参考情報: 輸入業者における有機JAS認証取得

はじめに

輸入業者が有機JAS認証を取得するための主な作業の流れについて、以下に示します。

有機JAS認証取得までのおよその作業期間

会社規模、取り扱い品目など様々な要因によって認証取得までの作業期間は大きく異なりますが、概ね数ヶ月を要します。

AFCにおけるコンサルティングの作業範囲

AFCにおけるコンサルティングの作業は、通常のコンサルティングの場合、以下に示す「ステップ1」から「ステップ4」までの範囲です。また、「ステップ5」で示す実地検査および判定における是正処置についての支援も可能ですので、もし支援が必要な場合には、AFCまでお問い合わせください。

ステップ1: 現地調査および有機JAS規格および基準の概要説明

有機JAS規格および基準などの知識習得および輸入品目の確認

有機JAS認証取得を予定している関係者は、有機JASに関する制度、規格、および基準に関する知識を習得するために、これらの概要説明を受ける必要があります。

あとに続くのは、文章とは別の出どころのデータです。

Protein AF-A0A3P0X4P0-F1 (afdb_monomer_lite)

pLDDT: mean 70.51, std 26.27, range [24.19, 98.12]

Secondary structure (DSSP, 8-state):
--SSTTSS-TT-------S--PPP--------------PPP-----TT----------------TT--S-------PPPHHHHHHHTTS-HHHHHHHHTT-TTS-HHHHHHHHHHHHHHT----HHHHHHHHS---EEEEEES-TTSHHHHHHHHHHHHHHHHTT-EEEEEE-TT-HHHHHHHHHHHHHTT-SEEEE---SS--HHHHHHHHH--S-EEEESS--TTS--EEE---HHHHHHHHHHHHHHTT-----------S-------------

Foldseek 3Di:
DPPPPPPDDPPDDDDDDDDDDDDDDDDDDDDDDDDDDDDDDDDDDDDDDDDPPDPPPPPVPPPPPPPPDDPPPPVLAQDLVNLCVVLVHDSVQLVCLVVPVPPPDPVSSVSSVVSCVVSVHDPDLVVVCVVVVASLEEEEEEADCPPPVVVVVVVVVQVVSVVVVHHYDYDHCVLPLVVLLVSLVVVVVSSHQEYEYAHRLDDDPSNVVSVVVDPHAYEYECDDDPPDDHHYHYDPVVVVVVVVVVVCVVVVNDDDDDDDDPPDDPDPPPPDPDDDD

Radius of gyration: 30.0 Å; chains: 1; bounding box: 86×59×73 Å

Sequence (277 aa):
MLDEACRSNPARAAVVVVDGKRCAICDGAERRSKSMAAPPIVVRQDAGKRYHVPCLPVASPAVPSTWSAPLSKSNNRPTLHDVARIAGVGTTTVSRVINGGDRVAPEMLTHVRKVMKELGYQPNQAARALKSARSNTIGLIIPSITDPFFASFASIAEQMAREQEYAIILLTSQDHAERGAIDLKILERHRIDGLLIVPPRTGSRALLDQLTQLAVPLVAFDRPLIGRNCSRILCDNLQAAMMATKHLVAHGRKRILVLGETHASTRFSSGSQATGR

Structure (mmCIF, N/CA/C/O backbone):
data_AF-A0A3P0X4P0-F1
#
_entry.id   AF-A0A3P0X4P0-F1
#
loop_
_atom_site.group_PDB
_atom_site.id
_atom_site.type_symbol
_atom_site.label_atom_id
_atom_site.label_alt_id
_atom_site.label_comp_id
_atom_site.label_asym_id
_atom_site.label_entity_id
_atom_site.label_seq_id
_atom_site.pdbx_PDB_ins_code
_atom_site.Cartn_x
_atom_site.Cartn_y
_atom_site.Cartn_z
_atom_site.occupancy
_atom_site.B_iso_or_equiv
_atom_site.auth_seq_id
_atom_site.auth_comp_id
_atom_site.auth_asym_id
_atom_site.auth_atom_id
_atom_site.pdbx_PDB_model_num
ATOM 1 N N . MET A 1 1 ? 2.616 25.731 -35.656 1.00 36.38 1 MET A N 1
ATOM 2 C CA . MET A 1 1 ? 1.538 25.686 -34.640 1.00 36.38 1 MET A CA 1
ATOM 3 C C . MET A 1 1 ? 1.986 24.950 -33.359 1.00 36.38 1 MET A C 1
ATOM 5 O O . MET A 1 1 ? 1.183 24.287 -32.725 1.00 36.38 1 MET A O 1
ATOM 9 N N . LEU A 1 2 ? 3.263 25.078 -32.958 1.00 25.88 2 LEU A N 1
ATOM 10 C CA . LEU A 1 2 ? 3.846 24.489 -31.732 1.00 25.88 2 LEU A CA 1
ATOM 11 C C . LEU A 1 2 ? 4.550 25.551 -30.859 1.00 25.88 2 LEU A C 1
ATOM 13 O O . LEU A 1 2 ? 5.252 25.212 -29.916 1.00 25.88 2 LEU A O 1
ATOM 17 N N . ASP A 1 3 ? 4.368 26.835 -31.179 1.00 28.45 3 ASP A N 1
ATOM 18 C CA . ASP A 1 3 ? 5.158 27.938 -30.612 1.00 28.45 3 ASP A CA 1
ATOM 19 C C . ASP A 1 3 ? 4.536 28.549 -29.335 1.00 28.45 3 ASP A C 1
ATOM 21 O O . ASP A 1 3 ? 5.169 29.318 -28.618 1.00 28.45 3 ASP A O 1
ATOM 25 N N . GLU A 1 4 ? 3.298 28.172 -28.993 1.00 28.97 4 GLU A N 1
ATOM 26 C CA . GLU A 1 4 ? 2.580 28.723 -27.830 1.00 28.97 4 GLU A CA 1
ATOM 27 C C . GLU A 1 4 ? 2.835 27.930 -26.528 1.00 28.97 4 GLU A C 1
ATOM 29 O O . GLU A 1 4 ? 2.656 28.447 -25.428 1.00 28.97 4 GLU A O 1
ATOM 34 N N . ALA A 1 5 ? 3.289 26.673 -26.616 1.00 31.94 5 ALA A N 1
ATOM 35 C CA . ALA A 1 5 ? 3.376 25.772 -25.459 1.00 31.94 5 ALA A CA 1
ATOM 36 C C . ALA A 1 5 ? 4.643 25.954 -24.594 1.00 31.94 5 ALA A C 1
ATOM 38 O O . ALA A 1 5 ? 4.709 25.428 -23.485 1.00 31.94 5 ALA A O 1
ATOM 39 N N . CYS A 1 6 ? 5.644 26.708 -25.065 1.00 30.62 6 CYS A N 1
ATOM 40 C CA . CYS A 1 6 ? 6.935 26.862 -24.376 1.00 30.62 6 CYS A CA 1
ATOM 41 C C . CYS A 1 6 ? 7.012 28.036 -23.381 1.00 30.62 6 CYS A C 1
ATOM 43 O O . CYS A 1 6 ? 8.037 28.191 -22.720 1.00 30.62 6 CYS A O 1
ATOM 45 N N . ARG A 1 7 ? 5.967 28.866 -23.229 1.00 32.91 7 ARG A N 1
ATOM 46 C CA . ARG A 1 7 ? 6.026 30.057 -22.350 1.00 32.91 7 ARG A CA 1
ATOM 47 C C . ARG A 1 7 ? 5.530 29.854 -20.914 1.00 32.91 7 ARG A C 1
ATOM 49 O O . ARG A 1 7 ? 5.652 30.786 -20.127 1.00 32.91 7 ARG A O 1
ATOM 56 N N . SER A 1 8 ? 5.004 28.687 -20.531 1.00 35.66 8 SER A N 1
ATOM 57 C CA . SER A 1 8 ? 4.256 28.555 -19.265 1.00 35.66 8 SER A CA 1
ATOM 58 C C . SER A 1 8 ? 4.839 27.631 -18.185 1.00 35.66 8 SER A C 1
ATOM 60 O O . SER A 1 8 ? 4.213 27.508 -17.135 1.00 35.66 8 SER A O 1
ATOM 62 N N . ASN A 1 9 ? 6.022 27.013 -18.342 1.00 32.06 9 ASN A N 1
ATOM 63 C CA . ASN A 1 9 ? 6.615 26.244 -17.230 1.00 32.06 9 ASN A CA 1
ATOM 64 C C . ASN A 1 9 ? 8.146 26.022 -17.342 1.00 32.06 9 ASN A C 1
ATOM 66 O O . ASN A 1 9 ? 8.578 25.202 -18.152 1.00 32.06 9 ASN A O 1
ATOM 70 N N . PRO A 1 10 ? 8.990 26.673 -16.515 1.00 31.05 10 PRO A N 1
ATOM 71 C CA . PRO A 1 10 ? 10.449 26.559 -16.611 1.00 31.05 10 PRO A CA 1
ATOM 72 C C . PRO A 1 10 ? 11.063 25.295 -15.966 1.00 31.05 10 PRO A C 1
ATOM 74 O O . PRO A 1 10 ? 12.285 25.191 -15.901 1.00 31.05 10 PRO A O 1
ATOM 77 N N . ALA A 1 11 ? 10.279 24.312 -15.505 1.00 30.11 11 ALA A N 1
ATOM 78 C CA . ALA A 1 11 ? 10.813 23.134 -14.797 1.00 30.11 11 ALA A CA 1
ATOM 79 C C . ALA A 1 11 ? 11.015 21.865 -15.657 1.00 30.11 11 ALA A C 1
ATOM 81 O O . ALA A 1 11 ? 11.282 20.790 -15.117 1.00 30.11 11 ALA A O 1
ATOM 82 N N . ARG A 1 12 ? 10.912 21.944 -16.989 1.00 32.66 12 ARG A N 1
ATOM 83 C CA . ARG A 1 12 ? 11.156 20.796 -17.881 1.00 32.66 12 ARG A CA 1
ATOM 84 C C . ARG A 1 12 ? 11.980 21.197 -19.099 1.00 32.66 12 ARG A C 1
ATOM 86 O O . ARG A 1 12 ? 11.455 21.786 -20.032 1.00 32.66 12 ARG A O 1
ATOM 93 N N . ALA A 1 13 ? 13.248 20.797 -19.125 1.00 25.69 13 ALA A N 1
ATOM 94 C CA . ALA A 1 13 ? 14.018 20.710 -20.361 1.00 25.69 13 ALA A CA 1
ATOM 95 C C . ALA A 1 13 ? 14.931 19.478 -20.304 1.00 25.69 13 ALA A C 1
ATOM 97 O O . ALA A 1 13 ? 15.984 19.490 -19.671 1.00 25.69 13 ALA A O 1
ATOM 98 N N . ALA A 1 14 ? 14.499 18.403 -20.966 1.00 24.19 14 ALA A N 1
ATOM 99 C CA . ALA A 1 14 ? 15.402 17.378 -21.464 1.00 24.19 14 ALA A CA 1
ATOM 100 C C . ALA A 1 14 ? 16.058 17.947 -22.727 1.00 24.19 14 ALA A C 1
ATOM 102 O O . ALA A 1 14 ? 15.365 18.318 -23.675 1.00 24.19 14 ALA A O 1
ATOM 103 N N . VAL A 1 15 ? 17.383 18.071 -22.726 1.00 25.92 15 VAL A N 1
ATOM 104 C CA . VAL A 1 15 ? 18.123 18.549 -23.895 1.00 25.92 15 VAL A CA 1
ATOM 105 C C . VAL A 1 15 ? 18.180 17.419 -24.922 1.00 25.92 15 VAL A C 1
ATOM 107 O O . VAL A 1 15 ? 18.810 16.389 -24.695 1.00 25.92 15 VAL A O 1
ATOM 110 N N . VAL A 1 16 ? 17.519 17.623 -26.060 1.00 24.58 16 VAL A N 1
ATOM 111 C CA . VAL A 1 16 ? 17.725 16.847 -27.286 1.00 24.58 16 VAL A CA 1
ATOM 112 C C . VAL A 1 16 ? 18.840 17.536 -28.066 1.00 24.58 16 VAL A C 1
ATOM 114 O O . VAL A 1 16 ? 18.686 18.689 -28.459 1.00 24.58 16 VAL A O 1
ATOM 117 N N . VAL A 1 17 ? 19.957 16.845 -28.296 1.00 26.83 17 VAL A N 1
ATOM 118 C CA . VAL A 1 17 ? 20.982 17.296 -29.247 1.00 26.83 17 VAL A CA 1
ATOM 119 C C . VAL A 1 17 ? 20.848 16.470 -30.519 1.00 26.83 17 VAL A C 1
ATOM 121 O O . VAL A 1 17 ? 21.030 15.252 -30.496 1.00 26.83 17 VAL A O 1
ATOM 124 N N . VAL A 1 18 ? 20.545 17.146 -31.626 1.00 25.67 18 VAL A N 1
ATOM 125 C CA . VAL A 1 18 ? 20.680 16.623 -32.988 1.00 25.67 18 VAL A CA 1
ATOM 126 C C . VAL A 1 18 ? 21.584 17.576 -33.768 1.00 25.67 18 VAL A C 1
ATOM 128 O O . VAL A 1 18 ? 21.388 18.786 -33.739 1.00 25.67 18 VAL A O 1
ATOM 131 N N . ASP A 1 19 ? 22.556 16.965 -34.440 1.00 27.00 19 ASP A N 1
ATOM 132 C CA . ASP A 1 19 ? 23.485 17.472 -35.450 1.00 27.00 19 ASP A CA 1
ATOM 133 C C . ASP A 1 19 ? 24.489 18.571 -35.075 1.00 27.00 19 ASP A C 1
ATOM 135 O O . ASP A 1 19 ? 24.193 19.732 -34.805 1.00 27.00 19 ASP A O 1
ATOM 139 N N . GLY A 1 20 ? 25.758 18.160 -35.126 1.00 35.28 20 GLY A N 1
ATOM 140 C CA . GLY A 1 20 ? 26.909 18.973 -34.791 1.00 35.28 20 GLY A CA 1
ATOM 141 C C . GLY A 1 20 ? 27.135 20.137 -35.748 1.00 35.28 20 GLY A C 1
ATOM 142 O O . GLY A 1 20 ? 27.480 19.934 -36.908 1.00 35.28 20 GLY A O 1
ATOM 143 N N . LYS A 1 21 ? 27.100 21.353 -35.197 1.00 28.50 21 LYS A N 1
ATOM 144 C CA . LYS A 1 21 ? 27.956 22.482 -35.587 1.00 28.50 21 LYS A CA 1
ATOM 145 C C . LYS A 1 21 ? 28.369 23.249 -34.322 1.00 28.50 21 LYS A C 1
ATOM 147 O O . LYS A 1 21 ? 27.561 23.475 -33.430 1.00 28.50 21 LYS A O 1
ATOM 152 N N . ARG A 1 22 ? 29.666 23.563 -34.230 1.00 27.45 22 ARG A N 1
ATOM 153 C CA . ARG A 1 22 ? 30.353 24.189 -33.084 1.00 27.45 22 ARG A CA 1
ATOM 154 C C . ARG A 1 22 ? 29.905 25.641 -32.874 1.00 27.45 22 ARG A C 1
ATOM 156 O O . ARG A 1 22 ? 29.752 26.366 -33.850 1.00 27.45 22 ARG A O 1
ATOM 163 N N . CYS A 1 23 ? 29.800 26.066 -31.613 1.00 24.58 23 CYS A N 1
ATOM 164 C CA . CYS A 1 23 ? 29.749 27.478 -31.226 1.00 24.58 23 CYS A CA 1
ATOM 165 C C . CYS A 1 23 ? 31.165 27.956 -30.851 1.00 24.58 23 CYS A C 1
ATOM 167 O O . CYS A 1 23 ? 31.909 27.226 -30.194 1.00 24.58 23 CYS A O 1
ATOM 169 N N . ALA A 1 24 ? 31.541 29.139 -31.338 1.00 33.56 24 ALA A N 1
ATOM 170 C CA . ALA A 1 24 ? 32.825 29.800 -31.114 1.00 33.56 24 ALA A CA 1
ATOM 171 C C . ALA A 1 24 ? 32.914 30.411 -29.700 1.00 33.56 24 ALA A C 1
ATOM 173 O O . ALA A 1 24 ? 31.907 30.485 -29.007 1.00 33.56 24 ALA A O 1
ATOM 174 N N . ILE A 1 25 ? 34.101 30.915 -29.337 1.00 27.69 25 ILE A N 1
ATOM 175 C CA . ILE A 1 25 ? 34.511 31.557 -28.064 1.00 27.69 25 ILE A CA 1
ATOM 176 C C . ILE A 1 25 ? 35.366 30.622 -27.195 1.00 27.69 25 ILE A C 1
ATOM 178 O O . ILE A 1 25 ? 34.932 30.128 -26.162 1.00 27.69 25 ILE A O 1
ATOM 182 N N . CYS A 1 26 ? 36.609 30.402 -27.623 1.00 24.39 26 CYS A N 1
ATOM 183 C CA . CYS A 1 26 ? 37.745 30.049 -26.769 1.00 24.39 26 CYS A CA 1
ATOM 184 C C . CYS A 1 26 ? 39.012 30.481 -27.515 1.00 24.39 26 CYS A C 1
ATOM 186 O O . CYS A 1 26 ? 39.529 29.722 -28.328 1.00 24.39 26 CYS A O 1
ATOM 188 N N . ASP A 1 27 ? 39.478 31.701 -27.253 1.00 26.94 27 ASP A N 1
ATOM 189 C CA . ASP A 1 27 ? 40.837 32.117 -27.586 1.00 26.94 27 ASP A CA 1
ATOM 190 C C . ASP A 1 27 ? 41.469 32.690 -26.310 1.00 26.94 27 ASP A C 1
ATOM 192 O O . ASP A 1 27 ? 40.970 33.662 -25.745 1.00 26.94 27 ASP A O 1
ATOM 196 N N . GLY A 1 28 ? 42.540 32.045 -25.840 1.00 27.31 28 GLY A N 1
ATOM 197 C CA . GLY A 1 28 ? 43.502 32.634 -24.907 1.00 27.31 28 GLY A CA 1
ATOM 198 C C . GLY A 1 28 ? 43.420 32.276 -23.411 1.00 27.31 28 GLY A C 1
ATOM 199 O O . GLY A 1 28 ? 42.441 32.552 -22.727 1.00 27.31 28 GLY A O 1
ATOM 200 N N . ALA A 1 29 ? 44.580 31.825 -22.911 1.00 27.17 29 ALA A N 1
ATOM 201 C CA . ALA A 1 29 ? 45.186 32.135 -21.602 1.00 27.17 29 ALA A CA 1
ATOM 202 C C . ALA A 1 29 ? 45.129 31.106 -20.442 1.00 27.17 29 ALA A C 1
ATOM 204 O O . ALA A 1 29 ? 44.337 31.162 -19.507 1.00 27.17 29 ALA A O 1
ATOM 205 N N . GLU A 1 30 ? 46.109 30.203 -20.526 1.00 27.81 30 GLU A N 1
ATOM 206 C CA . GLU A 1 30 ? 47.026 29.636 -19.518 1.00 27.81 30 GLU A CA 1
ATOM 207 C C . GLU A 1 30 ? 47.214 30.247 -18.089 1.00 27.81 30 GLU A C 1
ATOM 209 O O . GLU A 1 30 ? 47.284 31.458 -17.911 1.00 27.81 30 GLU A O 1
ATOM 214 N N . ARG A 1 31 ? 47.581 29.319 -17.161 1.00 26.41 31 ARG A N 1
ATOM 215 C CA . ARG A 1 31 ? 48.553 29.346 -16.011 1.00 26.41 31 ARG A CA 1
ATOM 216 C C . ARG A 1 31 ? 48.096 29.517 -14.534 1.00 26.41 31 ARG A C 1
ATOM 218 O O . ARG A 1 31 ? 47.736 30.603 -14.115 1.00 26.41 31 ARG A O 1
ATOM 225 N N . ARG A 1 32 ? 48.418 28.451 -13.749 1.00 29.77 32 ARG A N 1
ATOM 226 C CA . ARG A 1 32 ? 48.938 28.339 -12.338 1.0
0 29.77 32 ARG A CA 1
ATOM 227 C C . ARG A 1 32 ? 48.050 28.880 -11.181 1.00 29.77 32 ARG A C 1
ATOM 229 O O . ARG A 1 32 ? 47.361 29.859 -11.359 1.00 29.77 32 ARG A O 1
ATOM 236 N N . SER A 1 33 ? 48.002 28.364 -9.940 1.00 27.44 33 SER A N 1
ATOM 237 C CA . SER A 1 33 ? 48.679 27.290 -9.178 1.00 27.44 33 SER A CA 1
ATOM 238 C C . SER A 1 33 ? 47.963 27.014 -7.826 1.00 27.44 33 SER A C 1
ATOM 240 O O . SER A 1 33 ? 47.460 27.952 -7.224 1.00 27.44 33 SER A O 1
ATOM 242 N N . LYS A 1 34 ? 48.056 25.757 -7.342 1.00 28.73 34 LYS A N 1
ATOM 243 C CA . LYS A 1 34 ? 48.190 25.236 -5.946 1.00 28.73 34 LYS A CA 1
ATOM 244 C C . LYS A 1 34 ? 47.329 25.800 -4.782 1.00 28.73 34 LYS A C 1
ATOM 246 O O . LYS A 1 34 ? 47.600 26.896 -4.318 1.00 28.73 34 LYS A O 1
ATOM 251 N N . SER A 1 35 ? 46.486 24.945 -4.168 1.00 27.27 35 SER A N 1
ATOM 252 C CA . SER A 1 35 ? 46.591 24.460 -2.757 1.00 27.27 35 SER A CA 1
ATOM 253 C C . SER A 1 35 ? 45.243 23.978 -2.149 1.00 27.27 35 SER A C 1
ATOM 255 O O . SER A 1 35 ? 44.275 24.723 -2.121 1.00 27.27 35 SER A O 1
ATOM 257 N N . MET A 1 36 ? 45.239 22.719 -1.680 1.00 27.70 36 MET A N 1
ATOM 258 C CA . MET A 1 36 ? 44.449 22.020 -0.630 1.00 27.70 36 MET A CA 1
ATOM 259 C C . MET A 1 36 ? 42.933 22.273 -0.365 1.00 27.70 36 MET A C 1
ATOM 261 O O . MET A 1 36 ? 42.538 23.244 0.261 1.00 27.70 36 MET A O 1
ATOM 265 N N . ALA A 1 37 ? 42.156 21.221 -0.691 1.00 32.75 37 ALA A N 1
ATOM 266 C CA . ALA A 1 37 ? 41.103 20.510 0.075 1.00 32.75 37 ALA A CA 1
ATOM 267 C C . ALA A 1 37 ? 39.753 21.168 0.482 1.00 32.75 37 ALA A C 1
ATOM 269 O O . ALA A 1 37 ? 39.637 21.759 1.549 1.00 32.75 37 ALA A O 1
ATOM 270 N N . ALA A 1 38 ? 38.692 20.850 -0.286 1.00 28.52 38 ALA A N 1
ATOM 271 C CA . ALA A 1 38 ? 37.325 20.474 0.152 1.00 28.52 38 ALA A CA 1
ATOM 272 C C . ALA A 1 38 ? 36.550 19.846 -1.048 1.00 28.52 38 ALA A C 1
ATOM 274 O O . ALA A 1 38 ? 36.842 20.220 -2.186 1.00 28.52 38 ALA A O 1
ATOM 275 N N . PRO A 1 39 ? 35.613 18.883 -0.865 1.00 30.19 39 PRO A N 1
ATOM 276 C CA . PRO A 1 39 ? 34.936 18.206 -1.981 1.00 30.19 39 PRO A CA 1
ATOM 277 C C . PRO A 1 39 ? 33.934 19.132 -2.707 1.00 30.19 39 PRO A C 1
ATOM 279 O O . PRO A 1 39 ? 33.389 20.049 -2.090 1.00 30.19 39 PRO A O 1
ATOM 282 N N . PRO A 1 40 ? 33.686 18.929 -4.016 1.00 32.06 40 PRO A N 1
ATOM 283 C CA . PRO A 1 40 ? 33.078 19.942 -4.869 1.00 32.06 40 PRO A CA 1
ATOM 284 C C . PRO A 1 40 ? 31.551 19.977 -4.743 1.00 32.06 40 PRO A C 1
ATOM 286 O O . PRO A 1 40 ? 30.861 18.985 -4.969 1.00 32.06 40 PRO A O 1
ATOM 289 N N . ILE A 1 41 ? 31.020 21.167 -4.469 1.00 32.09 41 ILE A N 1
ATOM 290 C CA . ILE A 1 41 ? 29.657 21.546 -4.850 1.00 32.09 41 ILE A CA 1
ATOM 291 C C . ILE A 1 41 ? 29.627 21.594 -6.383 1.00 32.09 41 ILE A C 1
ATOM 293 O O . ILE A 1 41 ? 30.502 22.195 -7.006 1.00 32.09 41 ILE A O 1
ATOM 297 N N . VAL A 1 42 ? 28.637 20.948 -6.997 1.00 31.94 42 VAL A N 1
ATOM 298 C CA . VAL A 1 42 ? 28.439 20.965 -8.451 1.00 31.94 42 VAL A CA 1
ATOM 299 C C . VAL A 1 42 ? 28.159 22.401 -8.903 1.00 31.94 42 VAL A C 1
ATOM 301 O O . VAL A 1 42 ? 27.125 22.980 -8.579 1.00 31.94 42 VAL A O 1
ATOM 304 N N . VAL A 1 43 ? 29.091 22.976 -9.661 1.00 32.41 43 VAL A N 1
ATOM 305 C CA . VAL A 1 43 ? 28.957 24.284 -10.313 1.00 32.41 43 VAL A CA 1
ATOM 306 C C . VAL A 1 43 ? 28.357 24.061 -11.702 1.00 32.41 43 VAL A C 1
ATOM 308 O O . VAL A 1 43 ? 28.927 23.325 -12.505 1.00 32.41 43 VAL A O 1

また、法律に照らし合わせることによって、輸入し、有機JAS品として日本国内で販売可能な品目であるか否かを確認します。(海外の有機品に対して有機JASマークを貼付するためには、いくつかの条件があります。)

現地調査

有機JASの認証取得が可能な受入保管施設であるか否かを調べるために、現地を訪問し、立地条件、施設、設備、および管理体制などを確認します。(自社の受入保管施設を持っていない場合、契約倉庫を受入保管施設とすることも可能です。)

なお、受入保管施設である倉庫で管理する有機品が、禁止物質からの汚染の回避および非有機品との区分管理ができない場合などは、認証の取得は困難です。また、大豆などを受入だけではなく、撰別を行う場合には、別途小分け業者の認証が必要です。

ステップ2: 認証のための体制の確立

体制

輸入業者が単独で認証取得を目指す場合、あるいは倉庫業者と一体となって認証取得を目指すなどのケースがあります。それぞれのケースにおいて、受入から出荷までの責任の所在を明らかにし、倉庫業者との管理も含めた認証取得および維持管理のための体制確立が必要です。

また、認証事業者になった場合には、有機JAS製品の取り扱いなどに関する事故および間違などが発生しないように、組織を整備し、維持管理しなければならないことにも十分留意する必要があります。

担当者の選任

有機JASマークの適切な表示のためには、受入保管担当者、格付表示などの業務を担当する者を選任しておく必要があります。日常業務において、その業務を熟知している人をこれらの担当者にすることが適切な方法です。

受入保管責任者および格付表示担当者は、認証取得前に登録認証機関が指定する講習会の受講が必要です。したがって、認証取得を円滑に進めるためには、担当者の選任および講習会への申し込みなどを早めに済ませておくことが望ましいです。

ステップ3: 技術的基準への対応

内部規程の作成

有機JASの認証事業者になるためには、「有機JAS認証の技術的基準」に記載されている項目を含む内部規程を作成し、これに従った業務を行うことが要求されます。

ただし、事業者の実情にあった内部規程を作成しない場合、労力を費やして作成した内部規定が「絵に描いた餅」になってしまい兼ねません。したがって、この作成作業には十分な時間をかけ、注意を払って取り組む必要があります。

内部規程のレビュー

内部規程の作成後、この内部規程どおりに運営し、内部規程を維持管理できるかについて、レビュー(確認および見直し)を行います。

もし、内部規程あるいは業務手順に問題などがある場合、それらの箇所を修正しておきます。

ステップ4: 登録認証機関の選定および申請手続き

登録認証機関の選定

どの登録認証機関に認証してもらうか、認証の依頼先を決定します。登録認証機関によってサービス内容あるいは料金などに違いがあるため、いくつかの登録認証機関から見積もりを取り寄せて検討することを推奨します。

なお、認証機関については、以下のウェブサイトに掲載されている有機JAS登録認証機関を参照してください。

また、有機JASの認証取得を予定している事業者の担当者は、有機JASの講習会を受講することが必要となるため、登録認証機関の選定は遅くとも内部規程のレビュー前に終えておく必要があります。

申請手続き

登録認証機関の決定後、有機JASの認証の申請手続きに入ります。まず、申請用紙を入手し、これに必要事項を記入します。併せて、圃場、飼育場あるいは工場などの図面、内部規程、および記録様式など必要書類を添付し、登録認証機関へ提出します。

ステップ5: 実地検査および判定

実地検査

申請後、登録認証機関から派遣された検査員による実地検査が行われます。

なお、実地検査において不適合が発見された場合、検査員から是正要求が提示されます。

判定

検査員からの報告を受けた後、登録認証機関において判定委員会が開かれ、最終的な認証結果が決定されます。